The task = Lines from the line with "ATOM 42 C C" to the line with "ATOM 51 C C" in the entries below, and only those, must be output exactly, with both ends included.

(Source data)
^^^^^^^^^^^^^^^^

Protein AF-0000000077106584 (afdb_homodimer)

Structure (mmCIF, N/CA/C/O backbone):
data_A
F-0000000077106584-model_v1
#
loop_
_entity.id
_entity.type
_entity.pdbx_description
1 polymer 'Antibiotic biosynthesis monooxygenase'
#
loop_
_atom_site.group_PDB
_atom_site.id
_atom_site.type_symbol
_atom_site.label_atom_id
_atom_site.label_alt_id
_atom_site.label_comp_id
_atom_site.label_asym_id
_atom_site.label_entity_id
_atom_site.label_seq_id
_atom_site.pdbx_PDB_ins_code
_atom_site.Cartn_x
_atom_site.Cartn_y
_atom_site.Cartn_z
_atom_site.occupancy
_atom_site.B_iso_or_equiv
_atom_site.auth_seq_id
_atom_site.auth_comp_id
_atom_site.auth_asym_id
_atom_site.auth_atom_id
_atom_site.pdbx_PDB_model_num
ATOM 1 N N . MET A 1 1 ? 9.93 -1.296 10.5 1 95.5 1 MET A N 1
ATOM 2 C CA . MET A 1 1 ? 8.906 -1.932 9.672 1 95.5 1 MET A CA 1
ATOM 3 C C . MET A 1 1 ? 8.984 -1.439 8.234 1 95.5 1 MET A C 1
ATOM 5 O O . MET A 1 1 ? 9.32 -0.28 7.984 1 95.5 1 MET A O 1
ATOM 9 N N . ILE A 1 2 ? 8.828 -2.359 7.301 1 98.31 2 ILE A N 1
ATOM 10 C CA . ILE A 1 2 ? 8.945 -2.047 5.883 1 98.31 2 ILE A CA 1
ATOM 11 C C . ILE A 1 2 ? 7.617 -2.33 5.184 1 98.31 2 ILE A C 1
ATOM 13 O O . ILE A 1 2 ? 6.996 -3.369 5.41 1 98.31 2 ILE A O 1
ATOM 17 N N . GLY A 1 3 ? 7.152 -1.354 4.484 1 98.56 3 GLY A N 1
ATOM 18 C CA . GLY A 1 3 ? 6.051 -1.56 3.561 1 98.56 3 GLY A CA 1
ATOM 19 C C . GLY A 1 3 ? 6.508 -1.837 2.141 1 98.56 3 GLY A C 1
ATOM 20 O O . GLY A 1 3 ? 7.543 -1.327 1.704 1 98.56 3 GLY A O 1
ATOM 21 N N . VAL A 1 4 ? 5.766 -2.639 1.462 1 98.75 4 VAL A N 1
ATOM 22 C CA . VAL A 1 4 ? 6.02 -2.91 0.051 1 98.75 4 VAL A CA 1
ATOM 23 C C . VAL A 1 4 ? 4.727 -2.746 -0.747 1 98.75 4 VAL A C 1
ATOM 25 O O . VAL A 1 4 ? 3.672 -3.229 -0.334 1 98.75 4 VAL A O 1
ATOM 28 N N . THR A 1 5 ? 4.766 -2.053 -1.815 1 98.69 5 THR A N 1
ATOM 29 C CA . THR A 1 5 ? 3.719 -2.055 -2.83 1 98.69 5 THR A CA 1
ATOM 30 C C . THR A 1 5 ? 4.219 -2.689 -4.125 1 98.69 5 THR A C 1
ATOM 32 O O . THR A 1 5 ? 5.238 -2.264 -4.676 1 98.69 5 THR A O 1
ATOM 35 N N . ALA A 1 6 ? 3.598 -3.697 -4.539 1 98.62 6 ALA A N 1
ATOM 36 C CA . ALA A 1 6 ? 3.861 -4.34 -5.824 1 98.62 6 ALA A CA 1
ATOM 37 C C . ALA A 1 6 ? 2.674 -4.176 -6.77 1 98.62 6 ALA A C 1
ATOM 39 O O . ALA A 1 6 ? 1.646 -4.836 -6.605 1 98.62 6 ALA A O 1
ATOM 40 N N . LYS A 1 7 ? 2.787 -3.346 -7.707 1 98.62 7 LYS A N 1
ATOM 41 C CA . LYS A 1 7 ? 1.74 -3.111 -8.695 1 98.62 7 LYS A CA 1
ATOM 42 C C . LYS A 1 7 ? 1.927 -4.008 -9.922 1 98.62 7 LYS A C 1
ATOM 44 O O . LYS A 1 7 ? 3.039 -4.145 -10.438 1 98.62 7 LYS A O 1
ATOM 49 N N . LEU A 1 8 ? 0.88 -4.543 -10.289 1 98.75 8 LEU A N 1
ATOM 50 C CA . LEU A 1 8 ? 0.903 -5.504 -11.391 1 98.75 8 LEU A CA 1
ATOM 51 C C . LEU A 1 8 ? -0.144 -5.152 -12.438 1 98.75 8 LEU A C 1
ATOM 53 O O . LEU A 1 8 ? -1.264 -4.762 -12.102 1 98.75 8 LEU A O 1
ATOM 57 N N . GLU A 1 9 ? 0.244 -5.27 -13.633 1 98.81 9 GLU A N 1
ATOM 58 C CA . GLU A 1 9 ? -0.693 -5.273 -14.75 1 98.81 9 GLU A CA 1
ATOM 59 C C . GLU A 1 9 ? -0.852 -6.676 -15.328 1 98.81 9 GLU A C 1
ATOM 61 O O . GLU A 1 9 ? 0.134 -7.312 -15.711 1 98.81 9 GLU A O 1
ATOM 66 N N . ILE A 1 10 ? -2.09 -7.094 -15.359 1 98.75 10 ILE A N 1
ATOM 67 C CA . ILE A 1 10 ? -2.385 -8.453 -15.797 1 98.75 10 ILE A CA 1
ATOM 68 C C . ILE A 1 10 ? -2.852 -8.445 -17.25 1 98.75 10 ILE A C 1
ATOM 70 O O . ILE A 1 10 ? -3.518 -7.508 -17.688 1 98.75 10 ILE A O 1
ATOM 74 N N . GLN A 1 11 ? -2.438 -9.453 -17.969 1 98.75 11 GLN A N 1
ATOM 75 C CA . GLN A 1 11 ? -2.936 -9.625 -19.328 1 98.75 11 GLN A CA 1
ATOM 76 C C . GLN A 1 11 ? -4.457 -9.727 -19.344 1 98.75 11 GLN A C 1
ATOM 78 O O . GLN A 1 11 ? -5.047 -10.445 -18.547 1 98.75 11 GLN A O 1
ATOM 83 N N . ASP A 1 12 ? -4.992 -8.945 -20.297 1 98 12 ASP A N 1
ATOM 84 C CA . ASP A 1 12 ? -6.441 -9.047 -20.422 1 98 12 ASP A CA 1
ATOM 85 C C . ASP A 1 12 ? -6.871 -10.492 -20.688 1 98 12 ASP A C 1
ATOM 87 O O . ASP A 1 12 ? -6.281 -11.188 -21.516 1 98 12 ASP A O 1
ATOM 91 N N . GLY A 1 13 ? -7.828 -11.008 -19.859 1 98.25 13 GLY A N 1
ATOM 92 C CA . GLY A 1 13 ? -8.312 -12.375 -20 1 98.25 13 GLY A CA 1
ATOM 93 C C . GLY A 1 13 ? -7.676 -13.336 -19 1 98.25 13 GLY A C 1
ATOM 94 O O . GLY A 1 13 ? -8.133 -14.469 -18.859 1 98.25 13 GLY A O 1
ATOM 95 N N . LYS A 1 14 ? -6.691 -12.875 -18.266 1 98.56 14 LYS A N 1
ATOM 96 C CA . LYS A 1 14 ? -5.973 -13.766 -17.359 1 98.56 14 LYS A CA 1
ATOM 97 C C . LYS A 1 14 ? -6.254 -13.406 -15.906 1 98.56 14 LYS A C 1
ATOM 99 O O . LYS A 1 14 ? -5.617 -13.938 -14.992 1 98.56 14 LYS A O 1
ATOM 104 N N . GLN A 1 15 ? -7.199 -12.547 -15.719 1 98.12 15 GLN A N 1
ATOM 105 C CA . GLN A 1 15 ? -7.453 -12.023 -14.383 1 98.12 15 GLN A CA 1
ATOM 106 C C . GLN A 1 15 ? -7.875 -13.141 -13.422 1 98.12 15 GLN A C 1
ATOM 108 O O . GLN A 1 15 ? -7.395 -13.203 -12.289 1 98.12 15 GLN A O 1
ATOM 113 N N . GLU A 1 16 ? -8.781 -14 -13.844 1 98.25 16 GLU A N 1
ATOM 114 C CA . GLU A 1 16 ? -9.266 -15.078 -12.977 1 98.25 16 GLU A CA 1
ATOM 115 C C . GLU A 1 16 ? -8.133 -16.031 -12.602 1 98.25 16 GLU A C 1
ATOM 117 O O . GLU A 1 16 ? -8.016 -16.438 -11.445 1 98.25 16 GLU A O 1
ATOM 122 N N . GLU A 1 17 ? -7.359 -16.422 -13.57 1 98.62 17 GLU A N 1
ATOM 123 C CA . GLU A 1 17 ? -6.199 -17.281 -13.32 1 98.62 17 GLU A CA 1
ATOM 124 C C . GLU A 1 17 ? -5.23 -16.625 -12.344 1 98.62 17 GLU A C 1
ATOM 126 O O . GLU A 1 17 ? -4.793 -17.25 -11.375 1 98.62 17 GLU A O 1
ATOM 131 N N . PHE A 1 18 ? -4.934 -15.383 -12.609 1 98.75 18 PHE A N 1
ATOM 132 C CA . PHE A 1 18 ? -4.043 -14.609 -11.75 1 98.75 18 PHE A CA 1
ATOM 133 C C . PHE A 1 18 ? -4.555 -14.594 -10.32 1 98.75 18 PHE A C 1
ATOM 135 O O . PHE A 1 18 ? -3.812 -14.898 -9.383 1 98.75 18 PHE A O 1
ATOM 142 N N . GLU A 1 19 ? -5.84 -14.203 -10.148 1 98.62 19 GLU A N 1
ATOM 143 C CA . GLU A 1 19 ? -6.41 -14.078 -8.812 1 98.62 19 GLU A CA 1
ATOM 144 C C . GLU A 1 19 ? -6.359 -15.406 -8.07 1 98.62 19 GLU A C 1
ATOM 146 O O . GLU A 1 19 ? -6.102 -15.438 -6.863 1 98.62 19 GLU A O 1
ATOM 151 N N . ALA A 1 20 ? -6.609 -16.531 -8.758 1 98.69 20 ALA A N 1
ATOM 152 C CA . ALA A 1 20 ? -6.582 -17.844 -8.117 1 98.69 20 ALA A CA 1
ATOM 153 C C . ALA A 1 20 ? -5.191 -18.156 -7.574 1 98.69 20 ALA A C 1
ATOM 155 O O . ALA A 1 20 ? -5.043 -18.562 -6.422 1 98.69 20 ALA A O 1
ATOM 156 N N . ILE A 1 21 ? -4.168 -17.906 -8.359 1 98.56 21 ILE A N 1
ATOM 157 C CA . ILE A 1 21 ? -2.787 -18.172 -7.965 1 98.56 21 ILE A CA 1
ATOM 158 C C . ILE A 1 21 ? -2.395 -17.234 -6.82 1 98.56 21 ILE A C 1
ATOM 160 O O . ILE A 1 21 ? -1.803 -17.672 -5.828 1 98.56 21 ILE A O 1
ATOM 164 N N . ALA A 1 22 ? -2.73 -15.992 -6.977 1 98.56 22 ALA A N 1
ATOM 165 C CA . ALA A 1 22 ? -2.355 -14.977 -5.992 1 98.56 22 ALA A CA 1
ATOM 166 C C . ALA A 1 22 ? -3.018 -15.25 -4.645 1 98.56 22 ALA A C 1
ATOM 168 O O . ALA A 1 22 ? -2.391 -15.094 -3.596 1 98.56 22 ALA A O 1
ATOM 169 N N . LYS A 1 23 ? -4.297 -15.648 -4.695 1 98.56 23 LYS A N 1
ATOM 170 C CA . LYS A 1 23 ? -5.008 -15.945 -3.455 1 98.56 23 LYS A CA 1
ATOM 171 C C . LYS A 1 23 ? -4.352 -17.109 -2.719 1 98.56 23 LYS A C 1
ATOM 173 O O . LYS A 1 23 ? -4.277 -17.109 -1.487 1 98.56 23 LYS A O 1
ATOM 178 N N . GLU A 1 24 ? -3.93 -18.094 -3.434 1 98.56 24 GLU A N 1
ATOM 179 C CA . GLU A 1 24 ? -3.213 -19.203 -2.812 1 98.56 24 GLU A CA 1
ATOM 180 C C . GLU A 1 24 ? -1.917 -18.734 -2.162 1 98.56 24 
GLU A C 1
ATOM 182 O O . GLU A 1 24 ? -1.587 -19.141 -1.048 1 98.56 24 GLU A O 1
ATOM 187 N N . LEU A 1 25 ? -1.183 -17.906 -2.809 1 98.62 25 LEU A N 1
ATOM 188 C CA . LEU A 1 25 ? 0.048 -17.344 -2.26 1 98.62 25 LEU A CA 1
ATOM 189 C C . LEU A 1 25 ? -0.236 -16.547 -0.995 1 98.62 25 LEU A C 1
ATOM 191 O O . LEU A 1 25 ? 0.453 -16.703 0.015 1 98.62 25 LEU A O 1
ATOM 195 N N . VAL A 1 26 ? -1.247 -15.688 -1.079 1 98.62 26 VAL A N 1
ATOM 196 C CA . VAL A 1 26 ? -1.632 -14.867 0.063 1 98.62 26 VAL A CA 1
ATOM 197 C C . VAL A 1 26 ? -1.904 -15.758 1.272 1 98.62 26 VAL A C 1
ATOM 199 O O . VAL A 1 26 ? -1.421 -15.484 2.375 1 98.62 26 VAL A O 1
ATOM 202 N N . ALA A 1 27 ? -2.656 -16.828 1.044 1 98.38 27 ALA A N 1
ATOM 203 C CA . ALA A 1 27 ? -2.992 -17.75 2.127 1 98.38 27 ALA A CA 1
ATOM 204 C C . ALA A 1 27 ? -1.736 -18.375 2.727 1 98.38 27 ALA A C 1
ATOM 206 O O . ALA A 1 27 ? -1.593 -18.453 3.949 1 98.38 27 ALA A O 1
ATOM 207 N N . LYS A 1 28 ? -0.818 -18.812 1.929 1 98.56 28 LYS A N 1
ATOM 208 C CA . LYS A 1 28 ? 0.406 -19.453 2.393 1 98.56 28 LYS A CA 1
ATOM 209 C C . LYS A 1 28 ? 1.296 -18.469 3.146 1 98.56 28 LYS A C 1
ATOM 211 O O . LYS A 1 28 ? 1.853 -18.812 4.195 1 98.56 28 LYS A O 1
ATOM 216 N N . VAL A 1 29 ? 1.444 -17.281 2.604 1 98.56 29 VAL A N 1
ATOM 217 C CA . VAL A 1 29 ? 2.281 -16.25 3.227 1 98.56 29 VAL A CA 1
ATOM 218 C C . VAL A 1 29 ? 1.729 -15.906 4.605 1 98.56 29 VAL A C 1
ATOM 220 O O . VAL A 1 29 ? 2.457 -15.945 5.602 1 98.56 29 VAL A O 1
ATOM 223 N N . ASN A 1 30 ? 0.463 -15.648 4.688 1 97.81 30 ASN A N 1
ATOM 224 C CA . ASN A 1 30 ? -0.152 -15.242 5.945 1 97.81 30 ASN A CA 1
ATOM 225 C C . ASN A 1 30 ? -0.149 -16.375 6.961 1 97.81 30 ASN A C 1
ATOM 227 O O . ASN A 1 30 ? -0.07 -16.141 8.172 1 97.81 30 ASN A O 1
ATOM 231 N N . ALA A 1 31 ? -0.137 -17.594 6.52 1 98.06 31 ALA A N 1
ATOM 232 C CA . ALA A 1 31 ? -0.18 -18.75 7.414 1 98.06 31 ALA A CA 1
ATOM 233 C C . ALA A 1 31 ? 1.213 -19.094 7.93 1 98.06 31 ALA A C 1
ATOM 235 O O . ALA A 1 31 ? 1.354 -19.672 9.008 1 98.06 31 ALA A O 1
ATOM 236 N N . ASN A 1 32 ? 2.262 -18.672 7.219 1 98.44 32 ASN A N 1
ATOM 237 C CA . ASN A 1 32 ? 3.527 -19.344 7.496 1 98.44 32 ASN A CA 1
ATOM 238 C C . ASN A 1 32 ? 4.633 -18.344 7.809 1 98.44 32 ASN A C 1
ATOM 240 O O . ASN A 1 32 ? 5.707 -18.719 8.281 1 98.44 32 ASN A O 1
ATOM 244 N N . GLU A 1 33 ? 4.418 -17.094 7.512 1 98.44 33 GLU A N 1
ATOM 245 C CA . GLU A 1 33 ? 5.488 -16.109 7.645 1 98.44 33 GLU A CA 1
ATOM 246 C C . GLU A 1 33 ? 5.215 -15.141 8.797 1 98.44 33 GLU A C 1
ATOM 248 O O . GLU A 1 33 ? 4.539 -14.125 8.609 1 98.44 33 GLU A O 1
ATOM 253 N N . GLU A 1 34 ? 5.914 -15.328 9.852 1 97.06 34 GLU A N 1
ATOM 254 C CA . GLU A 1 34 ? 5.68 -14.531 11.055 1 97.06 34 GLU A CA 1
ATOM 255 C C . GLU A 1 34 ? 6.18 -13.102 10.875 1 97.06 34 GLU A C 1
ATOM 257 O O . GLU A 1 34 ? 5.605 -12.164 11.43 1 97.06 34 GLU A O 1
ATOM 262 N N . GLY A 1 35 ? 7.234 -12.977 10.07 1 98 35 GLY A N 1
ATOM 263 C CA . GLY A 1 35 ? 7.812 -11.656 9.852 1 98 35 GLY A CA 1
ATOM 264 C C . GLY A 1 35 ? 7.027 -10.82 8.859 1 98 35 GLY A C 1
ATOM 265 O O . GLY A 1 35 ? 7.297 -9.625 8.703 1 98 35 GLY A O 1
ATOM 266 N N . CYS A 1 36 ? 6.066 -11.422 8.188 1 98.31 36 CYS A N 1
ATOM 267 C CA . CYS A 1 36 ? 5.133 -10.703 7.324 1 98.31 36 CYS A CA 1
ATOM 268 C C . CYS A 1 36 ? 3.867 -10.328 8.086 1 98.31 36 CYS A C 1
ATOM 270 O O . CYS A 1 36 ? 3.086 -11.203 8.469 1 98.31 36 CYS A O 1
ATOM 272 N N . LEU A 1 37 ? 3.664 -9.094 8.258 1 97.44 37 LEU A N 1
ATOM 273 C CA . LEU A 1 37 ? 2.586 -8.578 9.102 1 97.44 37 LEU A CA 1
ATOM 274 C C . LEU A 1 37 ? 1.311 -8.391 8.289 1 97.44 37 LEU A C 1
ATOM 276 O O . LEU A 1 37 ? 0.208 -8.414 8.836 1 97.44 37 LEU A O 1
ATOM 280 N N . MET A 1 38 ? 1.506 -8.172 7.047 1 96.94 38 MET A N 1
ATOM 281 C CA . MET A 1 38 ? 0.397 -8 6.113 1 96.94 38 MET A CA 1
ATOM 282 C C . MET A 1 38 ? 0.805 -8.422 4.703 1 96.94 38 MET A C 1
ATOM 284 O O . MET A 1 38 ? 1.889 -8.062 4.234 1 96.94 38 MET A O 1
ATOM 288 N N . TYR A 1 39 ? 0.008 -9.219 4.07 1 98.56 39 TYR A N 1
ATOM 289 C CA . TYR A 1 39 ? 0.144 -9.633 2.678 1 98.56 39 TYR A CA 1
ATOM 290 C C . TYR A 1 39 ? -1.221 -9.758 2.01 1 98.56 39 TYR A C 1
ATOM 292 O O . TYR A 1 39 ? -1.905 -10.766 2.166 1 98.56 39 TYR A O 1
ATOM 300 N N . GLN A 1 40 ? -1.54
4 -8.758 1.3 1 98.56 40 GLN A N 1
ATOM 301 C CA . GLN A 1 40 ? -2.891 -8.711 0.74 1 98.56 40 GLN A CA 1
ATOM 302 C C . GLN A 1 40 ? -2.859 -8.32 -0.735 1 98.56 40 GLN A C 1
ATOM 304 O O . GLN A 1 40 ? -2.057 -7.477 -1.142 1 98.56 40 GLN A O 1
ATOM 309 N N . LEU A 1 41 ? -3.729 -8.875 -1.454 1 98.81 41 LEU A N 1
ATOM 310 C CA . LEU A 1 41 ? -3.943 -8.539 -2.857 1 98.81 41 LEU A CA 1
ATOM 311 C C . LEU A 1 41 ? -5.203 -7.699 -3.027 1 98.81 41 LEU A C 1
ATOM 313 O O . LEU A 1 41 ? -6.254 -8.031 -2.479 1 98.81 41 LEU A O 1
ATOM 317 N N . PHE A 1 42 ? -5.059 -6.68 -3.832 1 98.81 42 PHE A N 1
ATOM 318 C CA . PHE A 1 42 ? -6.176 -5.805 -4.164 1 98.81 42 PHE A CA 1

^^^^^^^^^^^^^^^^

Reply to the task =
ATOM 42 C C . LYS A 1 7 ? 1.927 -4.008 -9.922 1 98.62 7 LYS A C 1
ATOM 44 O O . LYS A 1 7 ? 3.039 -4.145 -10.438 1 98.62 7 LYS A O 1
ATOM 49 N N . LEU A 1 8 ? 0.88 -4.543 -10.289 1 98.75 8 LEU A N 1
ATOM 50 C CA . LEU A 1 8 ? 0.903 -5.504 -11.391 1 98.75 8 LEU A CA 1
ATOM 51 C C . LEU A 1 8 ? -0.144 -5.152 -12.438 1 98.75 8 LEU A C 1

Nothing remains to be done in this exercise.